What you have to do | After finding the line containing "Protein AF-0000000079300982 (afdb_homodimer)" below, please output that line and each following one through the line containing "Solvent-accessible surf", exactly as written.

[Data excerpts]
════════

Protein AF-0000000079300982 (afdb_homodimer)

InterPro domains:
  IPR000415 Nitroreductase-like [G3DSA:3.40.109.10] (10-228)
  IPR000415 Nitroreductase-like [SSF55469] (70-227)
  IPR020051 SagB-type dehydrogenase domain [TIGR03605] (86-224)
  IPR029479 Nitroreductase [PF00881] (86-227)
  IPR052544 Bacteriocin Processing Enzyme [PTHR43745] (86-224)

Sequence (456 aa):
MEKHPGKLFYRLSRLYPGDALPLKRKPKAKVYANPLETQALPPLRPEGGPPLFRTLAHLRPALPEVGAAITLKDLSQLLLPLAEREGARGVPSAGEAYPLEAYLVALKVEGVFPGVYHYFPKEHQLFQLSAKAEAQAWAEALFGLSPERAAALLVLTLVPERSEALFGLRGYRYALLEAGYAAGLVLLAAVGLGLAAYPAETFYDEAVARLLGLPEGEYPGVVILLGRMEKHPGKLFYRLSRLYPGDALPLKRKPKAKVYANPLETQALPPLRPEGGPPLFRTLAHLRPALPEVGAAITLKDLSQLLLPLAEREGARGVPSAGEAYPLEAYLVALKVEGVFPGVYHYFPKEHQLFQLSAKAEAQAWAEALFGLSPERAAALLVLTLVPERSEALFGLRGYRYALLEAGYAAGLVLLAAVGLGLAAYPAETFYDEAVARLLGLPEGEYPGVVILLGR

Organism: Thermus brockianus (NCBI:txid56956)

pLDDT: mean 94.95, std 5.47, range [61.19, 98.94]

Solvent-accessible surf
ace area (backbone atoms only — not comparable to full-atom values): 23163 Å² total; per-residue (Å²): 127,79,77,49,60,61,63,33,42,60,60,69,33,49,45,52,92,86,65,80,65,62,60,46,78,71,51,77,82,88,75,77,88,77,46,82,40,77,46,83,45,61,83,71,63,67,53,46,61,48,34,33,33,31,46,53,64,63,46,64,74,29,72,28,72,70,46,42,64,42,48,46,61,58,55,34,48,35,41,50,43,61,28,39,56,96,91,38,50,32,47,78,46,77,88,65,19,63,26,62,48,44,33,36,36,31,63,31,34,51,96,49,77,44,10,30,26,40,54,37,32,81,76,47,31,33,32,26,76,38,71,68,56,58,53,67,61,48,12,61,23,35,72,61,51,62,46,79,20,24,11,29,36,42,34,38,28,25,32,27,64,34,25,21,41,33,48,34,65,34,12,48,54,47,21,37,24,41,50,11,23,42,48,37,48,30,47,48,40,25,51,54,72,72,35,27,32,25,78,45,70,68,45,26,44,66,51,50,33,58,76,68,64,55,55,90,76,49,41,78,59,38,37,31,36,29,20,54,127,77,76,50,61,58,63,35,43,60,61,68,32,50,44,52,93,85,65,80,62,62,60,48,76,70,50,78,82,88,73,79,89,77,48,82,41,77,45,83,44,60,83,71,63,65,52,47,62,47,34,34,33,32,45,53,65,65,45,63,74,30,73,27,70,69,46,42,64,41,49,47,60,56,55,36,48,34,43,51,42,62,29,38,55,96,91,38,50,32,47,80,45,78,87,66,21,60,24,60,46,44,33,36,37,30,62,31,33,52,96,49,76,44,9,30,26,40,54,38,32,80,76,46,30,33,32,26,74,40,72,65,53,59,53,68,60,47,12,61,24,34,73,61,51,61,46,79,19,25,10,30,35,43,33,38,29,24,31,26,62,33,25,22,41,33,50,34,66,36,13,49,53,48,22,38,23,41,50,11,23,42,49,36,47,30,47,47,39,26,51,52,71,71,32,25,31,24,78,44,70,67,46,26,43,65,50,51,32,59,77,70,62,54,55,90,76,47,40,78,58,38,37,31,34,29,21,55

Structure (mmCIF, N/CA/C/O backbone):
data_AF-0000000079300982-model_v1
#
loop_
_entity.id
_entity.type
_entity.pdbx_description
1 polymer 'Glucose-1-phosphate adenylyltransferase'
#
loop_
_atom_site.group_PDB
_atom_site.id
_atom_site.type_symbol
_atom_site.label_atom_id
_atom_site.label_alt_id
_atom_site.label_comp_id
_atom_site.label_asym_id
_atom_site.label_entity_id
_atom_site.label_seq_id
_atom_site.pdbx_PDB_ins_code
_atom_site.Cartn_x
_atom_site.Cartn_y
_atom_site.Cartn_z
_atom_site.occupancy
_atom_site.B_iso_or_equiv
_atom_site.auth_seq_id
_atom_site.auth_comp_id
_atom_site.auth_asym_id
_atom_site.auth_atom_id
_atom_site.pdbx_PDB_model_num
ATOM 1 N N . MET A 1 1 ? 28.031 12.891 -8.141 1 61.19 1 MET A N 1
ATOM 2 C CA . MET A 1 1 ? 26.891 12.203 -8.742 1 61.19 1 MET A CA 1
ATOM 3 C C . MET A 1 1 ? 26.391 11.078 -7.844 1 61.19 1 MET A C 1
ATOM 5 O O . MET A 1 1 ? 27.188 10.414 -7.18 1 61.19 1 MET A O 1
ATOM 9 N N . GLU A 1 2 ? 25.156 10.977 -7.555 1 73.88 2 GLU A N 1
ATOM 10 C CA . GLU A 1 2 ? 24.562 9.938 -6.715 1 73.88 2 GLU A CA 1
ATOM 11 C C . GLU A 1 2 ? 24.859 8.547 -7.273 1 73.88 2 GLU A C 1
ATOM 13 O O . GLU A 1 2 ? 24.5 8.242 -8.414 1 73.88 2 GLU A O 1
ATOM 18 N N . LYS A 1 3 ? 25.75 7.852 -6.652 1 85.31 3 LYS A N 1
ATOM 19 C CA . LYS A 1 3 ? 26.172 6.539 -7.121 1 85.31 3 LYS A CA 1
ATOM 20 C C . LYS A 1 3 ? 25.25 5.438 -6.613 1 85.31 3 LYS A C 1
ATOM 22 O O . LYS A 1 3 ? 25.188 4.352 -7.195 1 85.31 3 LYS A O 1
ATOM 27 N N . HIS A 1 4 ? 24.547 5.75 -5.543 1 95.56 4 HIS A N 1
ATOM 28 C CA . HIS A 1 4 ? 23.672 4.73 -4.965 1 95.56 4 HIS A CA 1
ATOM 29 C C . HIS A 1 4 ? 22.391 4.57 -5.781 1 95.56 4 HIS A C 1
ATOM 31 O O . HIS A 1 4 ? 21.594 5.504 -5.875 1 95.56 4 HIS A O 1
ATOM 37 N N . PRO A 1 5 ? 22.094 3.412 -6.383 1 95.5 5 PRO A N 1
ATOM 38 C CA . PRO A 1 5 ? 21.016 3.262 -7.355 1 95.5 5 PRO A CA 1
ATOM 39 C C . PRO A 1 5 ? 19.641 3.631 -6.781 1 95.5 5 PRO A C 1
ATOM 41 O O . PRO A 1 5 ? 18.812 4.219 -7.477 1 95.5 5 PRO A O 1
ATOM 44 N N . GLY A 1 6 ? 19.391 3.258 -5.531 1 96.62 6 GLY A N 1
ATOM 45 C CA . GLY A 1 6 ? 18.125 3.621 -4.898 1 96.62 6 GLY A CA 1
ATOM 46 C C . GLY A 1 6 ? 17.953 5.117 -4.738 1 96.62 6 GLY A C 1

════════

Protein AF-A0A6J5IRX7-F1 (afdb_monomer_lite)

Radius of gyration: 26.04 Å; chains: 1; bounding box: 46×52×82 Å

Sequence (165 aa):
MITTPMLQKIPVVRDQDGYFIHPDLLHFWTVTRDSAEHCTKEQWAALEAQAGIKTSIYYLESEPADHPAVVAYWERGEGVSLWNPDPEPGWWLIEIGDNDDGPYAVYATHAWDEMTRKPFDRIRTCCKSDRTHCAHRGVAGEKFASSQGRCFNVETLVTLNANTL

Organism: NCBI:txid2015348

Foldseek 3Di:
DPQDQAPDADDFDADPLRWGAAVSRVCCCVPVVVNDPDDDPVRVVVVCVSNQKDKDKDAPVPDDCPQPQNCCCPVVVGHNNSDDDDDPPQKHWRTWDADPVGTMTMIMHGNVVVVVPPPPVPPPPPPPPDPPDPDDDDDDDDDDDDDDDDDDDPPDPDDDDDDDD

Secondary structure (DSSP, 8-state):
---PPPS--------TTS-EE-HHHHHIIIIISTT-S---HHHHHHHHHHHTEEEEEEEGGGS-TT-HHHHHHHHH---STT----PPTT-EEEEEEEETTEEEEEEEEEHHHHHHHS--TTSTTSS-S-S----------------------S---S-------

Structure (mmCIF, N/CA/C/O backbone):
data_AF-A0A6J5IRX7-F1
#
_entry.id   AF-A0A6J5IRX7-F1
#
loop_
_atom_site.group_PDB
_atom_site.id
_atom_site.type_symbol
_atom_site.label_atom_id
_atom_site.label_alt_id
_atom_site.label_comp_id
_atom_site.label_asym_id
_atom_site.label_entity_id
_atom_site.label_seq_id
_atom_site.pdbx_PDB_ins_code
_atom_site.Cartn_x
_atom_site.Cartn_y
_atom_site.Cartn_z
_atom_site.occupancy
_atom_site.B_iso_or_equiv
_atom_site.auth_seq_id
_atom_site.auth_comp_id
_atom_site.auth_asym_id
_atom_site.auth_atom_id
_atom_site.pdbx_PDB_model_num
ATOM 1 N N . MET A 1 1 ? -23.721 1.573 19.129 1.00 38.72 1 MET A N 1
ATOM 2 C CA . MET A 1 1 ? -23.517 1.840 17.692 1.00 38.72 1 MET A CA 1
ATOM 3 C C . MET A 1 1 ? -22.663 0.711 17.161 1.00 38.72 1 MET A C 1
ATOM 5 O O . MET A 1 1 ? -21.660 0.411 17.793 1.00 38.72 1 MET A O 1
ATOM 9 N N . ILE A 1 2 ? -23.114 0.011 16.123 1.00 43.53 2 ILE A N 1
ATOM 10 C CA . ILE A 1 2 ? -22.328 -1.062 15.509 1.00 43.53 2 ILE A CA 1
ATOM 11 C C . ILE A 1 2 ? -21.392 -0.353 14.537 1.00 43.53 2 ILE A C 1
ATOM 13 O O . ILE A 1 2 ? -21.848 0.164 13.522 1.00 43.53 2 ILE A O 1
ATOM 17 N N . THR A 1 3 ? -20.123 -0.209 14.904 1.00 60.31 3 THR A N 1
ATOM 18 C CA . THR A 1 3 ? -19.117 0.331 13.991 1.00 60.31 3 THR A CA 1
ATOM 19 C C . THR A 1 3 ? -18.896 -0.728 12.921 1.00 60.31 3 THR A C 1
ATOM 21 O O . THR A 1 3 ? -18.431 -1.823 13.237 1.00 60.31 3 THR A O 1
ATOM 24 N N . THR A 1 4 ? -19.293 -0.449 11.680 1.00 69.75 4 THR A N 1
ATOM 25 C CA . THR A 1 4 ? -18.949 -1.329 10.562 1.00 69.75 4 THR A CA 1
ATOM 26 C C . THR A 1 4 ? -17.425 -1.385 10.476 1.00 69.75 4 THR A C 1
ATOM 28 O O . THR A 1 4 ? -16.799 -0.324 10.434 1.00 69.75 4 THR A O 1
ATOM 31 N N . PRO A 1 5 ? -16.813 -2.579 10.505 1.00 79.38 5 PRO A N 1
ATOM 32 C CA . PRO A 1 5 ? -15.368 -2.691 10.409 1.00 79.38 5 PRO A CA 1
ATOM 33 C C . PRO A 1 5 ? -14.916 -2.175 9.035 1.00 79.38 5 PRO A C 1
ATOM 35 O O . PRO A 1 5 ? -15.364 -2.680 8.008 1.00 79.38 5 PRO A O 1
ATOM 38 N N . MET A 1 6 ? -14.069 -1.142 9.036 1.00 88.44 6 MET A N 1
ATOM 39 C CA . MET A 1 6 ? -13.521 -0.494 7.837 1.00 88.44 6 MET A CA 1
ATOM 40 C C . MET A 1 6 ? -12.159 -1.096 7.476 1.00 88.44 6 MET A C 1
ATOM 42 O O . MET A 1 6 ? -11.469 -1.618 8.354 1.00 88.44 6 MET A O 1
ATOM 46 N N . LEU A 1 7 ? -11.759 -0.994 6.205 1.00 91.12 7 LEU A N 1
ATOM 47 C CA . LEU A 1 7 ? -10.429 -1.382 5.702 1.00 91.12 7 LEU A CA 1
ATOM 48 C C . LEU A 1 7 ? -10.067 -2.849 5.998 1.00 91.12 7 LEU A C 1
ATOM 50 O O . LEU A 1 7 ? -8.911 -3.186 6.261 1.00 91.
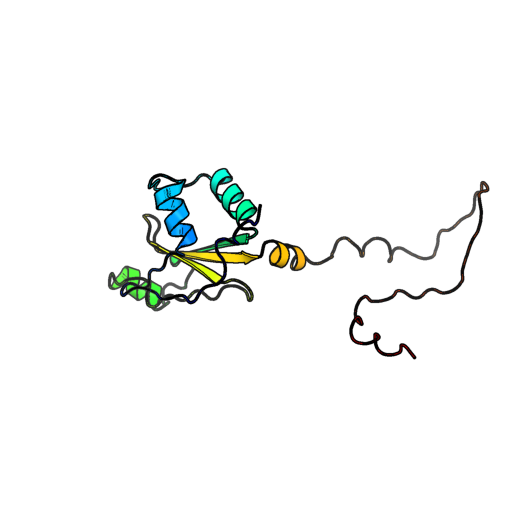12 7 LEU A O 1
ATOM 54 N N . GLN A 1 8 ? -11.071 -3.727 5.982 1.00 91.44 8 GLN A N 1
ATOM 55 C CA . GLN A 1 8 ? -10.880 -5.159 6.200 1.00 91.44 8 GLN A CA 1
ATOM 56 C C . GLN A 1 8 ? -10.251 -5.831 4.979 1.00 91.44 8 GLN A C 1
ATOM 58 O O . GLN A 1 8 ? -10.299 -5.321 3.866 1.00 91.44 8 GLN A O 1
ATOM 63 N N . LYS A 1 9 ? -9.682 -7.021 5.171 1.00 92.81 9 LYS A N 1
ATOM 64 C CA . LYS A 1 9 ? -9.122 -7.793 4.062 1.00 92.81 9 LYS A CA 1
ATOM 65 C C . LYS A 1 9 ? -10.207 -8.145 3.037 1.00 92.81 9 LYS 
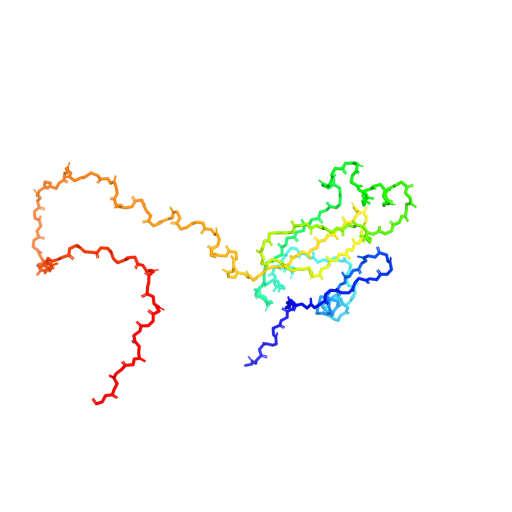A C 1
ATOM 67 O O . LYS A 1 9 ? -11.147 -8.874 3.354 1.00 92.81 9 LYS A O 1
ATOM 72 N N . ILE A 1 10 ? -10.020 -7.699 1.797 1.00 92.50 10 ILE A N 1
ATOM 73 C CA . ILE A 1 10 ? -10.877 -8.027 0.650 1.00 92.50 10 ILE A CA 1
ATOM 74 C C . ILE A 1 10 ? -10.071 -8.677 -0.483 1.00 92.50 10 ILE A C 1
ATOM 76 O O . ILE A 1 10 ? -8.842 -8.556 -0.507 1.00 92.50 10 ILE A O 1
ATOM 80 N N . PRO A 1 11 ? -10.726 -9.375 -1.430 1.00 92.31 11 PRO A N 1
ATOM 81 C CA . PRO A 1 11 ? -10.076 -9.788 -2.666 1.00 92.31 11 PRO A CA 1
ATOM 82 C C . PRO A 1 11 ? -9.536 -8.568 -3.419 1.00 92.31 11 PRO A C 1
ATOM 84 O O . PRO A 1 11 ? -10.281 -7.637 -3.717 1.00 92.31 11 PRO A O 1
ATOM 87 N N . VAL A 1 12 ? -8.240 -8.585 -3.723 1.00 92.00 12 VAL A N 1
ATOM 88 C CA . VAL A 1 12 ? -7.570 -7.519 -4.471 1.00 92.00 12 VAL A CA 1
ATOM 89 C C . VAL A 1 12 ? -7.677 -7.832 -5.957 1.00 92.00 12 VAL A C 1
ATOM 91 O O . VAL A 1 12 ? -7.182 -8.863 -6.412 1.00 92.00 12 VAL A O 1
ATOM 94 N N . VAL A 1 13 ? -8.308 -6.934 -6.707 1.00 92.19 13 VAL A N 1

════════

Answer box |
Protein AF-0000000079300982 (afdb_homodimer)

InterPro domains:
  IPR000415 Nitroreductase-like [G3DSA:3.40.109.10] (10-228)
  IPR000415 Nitroreductase-like [SSF55469] (70-227)
  IPR020051 SagB-type dehydrogenase domain [TIGR03605] (86-224)
  IPR029479 Nitroreductase [PF00881] (86-227)
  IPR052544 Bacteriocin Processing Enzyme [PTHR43745] (86-224)

Sequence (456 aa):
MEKHPGKLFYRLSRLYPGDALPLKRKPKAKVYANPLETQALPPLRPEGGPPLFRTLAHLRPALPEVGAAITLKDLSQLLLPLAEREGARGVPSAGEAYPLEAYLVALKVEGVFPGVYHYFPKEHQLFQLSAKAEAQAWAEALFGLSPERAAALLVLTLVPERSEALFGLRGYRYALLEAGYAAGLVLLAAVGLGLAAYPAETFYDEAVARLLGLPEGEYPGVVILLGRMEKHPGKLFYRLSRLYPGDALPLKRKPKAKVYANPLETQALPPLRPEGGPPLFRTLAHLRPALPEVGAAITLKDLSQLLLPLAEREGARGVPSAGEAYPLEAYLVALKVEGVFPGVYHYFPKEHQLFQLSAKAEAQAWAEALFGLSPERAAALLVLTLVPERSEALFGLRGYRYALLEAGYAAGLVLLAAVGLGLAAYPAETFYDEAVARLLGLPEGEYPGVVILLGR

Organism: Thermus brockianus (NCBI:txid56956)

pLDDT: mean 94.95, std 5.47, range [61.19, 98.94]

Solvent-accessible surf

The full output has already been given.